## ASSIGNMENT
Look below for the lines from the one with "ATOM 24 C C" to the one with "ATOM 39 C CA", and copy exactly those lines, both ends included.

Extracted records:
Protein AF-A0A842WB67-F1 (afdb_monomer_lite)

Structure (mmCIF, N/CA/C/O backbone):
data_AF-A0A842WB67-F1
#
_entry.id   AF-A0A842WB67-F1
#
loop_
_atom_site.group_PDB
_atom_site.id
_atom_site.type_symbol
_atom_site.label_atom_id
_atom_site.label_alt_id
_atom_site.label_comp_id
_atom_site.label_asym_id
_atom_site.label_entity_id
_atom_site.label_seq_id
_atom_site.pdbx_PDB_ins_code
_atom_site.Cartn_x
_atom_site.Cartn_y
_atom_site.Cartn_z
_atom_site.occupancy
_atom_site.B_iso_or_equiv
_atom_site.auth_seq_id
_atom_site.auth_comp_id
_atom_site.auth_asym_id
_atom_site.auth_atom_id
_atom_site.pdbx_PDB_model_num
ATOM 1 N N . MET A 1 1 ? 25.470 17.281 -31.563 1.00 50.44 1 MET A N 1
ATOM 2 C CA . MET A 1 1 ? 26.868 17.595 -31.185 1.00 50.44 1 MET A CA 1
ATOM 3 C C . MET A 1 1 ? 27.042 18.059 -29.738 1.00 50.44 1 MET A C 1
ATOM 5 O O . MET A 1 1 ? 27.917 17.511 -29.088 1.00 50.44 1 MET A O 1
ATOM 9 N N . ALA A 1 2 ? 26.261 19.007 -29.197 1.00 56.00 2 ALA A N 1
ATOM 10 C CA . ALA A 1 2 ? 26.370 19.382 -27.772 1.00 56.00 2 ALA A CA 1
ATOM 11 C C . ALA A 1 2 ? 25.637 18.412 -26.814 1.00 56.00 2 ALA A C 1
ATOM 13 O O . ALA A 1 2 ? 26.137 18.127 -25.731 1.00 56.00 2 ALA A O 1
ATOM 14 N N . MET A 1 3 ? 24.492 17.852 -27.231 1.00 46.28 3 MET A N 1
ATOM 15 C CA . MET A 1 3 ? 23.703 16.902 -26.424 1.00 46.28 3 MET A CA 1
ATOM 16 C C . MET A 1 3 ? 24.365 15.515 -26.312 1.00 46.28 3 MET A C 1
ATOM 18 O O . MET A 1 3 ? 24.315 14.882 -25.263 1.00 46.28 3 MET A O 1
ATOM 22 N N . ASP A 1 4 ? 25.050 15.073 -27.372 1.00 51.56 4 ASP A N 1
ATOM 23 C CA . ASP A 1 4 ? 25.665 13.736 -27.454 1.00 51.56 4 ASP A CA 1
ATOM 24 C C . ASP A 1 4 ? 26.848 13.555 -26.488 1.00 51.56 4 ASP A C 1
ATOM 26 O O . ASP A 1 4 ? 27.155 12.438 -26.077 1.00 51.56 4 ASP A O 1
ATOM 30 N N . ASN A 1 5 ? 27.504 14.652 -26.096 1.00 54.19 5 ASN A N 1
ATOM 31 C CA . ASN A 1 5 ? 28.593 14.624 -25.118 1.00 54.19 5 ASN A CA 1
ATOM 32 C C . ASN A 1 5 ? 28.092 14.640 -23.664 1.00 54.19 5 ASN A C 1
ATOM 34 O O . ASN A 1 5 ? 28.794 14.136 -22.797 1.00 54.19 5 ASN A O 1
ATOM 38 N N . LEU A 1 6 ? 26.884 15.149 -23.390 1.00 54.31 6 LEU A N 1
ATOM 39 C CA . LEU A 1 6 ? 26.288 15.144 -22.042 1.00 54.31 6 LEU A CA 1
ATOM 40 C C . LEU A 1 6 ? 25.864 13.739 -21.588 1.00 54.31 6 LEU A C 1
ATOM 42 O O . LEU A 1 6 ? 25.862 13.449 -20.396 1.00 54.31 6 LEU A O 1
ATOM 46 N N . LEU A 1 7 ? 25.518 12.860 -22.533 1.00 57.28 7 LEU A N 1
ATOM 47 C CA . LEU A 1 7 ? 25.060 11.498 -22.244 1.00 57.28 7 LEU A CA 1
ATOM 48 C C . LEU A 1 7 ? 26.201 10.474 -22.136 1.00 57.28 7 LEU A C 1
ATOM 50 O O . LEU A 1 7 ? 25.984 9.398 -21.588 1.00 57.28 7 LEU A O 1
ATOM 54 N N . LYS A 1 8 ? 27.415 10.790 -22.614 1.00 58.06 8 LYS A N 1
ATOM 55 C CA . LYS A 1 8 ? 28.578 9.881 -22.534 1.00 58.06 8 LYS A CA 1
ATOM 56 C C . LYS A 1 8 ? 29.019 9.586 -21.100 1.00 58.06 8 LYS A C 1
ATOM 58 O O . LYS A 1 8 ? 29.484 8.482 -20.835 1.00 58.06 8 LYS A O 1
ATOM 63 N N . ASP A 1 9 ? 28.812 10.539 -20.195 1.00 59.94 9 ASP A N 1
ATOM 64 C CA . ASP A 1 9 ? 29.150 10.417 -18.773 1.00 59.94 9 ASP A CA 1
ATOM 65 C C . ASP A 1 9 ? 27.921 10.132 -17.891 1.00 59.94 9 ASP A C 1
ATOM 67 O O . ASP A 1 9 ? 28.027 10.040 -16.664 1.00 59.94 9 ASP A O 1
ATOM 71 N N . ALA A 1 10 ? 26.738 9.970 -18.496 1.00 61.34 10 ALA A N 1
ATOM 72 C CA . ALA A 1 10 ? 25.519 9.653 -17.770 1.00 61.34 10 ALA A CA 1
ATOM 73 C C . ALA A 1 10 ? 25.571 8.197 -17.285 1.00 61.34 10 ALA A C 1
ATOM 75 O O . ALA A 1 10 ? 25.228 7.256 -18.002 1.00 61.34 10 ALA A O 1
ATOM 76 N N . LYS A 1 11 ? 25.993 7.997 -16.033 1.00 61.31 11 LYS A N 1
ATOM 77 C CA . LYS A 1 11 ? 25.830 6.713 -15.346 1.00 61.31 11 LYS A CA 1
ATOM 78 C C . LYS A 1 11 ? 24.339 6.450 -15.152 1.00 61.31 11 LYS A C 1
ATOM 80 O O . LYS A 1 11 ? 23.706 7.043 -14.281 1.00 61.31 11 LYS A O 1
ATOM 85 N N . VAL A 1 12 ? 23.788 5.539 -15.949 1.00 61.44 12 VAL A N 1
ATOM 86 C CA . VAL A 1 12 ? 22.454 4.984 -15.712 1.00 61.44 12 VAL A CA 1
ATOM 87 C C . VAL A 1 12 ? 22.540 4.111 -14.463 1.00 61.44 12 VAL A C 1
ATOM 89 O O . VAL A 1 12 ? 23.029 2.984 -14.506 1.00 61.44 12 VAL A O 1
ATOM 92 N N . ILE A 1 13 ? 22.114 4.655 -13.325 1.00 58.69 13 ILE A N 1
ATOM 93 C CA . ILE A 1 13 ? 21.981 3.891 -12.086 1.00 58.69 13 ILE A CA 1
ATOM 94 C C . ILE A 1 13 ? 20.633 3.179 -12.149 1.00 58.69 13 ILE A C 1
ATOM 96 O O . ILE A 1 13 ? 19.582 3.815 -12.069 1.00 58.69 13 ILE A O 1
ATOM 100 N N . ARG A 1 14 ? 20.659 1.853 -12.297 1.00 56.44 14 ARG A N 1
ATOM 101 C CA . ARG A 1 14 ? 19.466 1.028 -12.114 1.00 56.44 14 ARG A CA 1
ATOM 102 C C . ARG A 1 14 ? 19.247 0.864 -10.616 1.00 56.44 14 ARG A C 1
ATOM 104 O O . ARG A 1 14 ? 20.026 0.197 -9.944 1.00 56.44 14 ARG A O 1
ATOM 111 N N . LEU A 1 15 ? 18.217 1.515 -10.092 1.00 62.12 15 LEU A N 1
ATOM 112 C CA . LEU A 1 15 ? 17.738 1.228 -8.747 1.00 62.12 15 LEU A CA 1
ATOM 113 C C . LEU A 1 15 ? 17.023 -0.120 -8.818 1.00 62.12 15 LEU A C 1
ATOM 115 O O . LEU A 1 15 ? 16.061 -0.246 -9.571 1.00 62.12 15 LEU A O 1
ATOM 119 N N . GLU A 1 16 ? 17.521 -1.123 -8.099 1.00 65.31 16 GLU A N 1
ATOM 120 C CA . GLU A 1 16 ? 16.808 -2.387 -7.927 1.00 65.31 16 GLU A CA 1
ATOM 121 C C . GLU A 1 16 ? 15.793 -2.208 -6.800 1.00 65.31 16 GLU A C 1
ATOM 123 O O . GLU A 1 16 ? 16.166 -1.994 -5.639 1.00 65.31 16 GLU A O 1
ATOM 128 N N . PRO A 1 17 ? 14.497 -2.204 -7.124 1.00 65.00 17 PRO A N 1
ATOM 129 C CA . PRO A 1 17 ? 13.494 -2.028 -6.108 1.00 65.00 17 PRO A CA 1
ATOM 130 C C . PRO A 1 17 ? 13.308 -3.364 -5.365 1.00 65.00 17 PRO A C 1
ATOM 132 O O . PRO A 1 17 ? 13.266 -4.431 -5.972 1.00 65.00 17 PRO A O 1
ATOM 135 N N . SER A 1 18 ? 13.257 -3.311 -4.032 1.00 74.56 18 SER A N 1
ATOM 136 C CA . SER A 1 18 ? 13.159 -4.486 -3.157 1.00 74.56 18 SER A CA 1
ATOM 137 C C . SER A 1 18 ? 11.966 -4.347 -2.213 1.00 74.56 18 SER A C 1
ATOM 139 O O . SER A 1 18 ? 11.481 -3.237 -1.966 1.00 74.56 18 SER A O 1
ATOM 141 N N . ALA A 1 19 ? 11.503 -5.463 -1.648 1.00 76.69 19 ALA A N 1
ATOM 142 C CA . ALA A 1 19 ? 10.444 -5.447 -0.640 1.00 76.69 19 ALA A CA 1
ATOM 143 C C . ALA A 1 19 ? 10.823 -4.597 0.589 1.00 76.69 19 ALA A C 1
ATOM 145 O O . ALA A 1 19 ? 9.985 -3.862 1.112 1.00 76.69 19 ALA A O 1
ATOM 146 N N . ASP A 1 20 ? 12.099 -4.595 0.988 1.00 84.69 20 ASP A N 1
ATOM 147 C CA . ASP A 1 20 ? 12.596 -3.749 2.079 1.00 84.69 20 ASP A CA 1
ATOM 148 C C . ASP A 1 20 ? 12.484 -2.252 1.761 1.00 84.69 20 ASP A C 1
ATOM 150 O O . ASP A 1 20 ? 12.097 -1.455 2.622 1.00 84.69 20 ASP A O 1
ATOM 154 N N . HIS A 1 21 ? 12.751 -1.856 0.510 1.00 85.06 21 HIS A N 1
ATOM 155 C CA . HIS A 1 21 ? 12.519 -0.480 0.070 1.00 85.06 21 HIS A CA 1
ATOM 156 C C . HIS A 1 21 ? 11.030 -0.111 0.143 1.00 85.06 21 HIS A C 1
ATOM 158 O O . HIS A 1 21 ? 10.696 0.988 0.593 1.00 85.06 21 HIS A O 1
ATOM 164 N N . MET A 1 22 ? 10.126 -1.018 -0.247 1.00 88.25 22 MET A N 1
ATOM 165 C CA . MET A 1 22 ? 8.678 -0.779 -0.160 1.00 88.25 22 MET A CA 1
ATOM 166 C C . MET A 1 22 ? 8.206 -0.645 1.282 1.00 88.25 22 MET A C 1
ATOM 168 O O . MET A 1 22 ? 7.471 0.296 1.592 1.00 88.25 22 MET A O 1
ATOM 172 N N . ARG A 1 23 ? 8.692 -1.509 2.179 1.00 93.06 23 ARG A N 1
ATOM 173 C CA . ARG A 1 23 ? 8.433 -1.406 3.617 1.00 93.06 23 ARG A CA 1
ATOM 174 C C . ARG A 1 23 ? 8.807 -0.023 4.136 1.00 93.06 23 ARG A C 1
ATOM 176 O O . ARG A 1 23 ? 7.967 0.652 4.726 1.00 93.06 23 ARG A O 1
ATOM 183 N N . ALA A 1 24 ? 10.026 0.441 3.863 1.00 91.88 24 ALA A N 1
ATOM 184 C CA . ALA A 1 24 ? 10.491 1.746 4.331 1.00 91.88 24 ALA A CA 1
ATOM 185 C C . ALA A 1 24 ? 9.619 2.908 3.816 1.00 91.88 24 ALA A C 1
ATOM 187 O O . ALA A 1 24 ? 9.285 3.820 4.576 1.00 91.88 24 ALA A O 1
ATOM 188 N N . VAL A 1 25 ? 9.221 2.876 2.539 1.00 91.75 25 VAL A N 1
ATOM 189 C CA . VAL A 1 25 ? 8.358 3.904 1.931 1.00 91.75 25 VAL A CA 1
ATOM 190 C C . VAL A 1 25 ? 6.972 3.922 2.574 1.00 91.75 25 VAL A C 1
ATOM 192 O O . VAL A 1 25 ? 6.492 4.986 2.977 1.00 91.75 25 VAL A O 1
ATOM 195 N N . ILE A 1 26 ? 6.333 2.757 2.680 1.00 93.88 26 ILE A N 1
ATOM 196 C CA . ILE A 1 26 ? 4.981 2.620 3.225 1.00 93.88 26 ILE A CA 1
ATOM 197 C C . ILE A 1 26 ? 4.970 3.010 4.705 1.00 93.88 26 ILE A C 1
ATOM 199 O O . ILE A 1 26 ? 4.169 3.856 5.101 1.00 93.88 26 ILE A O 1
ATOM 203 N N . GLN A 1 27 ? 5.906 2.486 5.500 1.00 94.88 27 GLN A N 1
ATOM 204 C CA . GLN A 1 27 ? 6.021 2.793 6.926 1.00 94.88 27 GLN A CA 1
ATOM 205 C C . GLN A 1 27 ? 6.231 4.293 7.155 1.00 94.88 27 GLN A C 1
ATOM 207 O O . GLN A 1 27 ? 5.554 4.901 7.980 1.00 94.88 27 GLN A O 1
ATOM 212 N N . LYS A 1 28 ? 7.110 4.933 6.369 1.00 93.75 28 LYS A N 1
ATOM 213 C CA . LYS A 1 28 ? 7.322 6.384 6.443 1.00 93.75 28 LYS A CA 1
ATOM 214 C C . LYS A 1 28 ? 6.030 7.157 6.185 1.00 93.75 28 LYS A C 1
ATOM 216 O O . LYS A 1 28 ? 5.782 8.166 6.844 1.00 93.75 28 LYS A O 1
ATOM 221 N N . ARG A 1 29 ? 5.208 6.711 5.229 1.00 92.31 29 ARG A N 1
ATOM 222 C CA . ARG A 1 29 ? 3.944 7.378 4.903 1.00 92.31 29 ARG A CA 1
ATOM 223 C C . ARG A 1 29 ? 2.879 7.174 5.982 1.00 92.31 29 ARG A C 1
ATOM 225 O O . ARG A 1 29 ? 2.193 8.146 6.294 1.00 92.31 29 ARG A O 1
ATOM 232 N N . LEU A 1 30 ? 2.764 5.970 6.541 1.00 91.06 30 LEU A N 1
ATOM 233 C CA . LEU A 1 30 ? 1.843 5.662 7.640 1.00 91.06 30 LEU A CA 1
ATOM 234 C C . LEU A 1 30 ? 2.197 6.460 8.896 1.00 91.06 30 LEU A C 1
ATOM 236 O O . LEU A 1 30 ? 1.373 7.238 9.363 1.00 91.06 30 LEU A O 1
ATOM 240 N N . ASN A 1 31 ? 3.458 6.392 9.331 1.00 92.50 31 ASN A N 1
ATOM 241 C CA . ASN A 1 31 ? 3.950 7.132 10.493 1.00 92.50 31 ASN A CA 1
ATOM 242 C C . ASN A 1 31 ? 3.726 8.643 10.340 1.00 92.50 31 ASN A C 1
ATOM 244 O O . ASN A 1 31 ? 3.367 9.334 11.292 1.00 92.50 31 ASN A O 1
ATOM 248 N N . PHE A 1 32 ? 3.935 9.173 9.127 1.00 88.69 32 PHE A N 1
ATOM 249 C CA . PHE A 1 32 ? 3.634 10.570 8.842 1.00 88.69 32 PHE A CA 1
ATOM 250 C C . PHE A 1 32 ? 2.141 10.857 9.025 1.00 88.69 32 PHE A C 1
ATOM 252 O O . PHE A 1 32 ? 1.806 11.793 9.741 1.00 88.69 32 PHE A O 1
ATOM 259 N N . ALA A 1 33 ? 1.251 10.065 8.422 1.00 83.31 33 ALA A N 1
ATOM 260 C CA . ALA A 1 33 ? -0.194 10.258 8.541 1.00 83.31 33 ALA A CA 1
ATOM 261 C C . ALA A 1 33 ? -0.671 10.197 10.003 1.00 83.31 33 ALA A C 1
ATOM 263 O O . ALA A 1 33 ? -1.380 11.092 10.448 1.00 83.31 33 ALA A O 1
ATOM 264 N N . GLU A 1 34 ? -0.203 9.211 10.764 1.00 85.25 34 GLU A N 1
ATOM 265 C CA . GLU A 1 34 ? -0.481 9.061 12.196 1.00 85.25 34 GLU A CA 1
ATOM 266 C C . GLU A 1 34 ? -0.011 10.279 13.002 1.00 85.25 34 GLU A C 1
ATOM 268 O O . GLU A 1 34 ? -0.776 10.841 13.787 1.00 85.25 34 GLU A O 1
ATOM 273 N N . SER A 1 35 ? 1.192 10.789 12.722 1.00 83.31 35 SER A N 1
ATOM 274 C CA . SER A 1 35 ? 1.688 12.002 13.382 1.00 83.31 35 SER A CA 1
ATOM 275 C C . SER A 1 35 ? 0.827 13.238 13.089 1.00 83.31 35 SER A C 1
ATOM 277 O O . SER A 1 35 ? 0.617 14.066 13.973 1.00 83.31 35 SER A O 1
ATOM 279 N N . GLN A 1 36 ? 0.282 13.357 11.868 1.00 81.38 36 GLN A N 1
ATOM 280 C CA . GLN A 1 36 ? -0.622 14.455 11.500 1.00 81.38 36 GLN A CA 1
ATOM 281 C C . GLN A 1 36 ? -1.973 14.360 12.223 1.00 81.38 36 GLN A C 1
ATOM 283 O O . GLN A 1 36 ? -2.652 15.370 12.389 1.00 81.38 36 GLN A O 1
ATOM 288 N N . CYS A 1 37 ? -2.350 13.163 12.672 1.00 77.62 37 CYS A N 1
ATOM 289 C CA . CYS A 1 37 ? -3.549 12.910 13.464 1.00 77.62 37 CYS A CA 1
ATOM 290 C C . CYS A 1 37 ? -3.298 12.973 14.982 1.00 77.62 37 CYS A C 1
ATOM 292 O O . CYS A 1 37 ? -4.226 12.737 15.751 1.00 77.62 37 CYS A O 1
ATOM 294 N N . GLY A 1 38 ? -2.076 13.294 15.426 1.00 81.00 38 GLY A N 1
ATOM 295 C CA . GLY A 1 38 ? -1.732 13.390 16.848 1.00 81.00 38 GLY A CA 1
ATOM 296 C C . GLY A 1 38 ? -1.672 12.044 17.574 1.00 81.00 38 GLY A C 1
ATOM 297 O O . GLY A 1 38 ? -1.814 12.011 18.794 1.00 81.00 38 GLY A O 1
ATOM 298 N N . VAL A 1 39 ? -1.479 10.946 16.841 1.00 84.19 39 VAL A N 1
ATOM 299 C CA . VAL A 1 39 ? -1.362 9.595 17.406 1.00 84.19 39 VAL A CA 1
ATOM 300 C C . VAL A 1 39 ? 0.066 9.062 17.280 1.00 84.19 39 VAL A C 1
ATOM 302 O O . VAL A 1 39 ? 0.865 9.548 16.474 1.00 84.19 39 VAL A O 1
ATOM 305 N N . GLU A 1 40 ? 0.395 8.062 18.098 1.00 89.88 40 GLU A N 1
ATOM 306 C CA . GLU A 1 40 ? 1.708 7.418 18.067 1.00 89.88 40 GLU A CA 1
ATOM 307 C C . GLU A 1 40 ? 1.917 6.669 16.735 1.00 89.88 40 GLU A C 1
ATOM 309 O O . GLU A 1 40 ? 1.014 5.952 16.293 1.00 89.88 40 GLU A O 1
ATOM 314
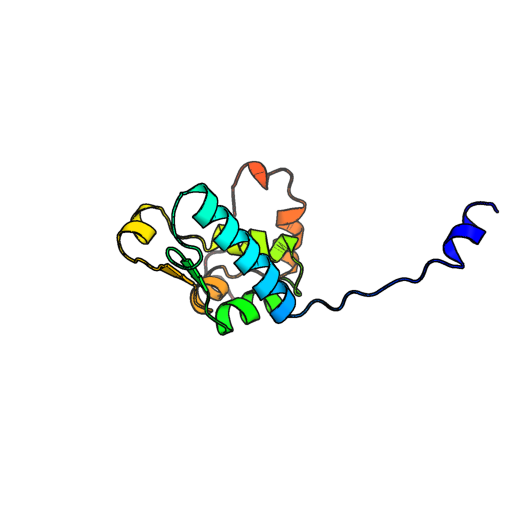 N N . PRO A 1 41 ? 3.080 6.804 16.075 1.00 90.44 41 PRO A N 1
ATOM 315 C CA . PRO A 1 41 ? 3.386 6.025 14.879 1.00 90.44 41 PRO A CA 1
ATOM 316 C C . PRO A 1 41 ? 3.297 4.506 15.113 1.00 90.44 41 PRO A C 1
ATOM 318 O O . PRO A 1 41 ? 3.853 3.987 16.076 1.00 90.44 41 PRO A O 1
ATOM 321 N N . GLY A 1 42 ? 2.637 3.787 14.208 1.00 86.56 42 GLY A N 1
ATOM 322 C CA . GLY A 1 42 ? 2.382 2.346 14.263 1.00 86.56 42 GLY A CA 1
ATOM 323 C C . GLY A 1 42 ? 1.186 1.927 15.127 1.00 86.56 42 GLY A C 1
ATOM 324 O O . GLY A 1 42 ? 0.985 0.725 15.327 1.00 86.56 42 GLY A O 1
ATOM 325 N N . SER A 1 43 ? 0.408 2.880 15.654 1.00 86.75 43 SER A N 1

## EXERCISE ANSWER
ATOM 24 C C . ASP A 1 4 ? 26.848 13.555 -26.488 1.00 51.56 4 ASP A C 1
ATOM 26 O O . ASP A 1 4 ? 27.155 12.438 -26.077 1.00 51.56 4 ASP A O 1
ATOM 30 N N . ASN A 1 5 ? 27.504 14.652 -26.096 1.00 54.19 5 ASN A N 1
ATOM 31 C CA . ASN A 1 5 ? 28.593 14.624 -25.118 1.00 54.19 5 ASN A CA 1
ATOM 32 C C . ASN A 1 5 ? 28.092 14.640 -23.664 1.00 54.19 5 ASN A C 1
ATOM 34 O O . ASN A 1 5 ? 28.794 14.136 -22.797 1.00 54.19 5 ASN A O 1
ATOM 38 N N . LEU A 1 6 ? 26.884 15.149 -23.390 1.00 54.31 6 LEU A N 1
ATOM 39 C CA . LEU A 1 6 ? 26.288 15.144 -22.042 1.00 54.31 6 LEU A CA 1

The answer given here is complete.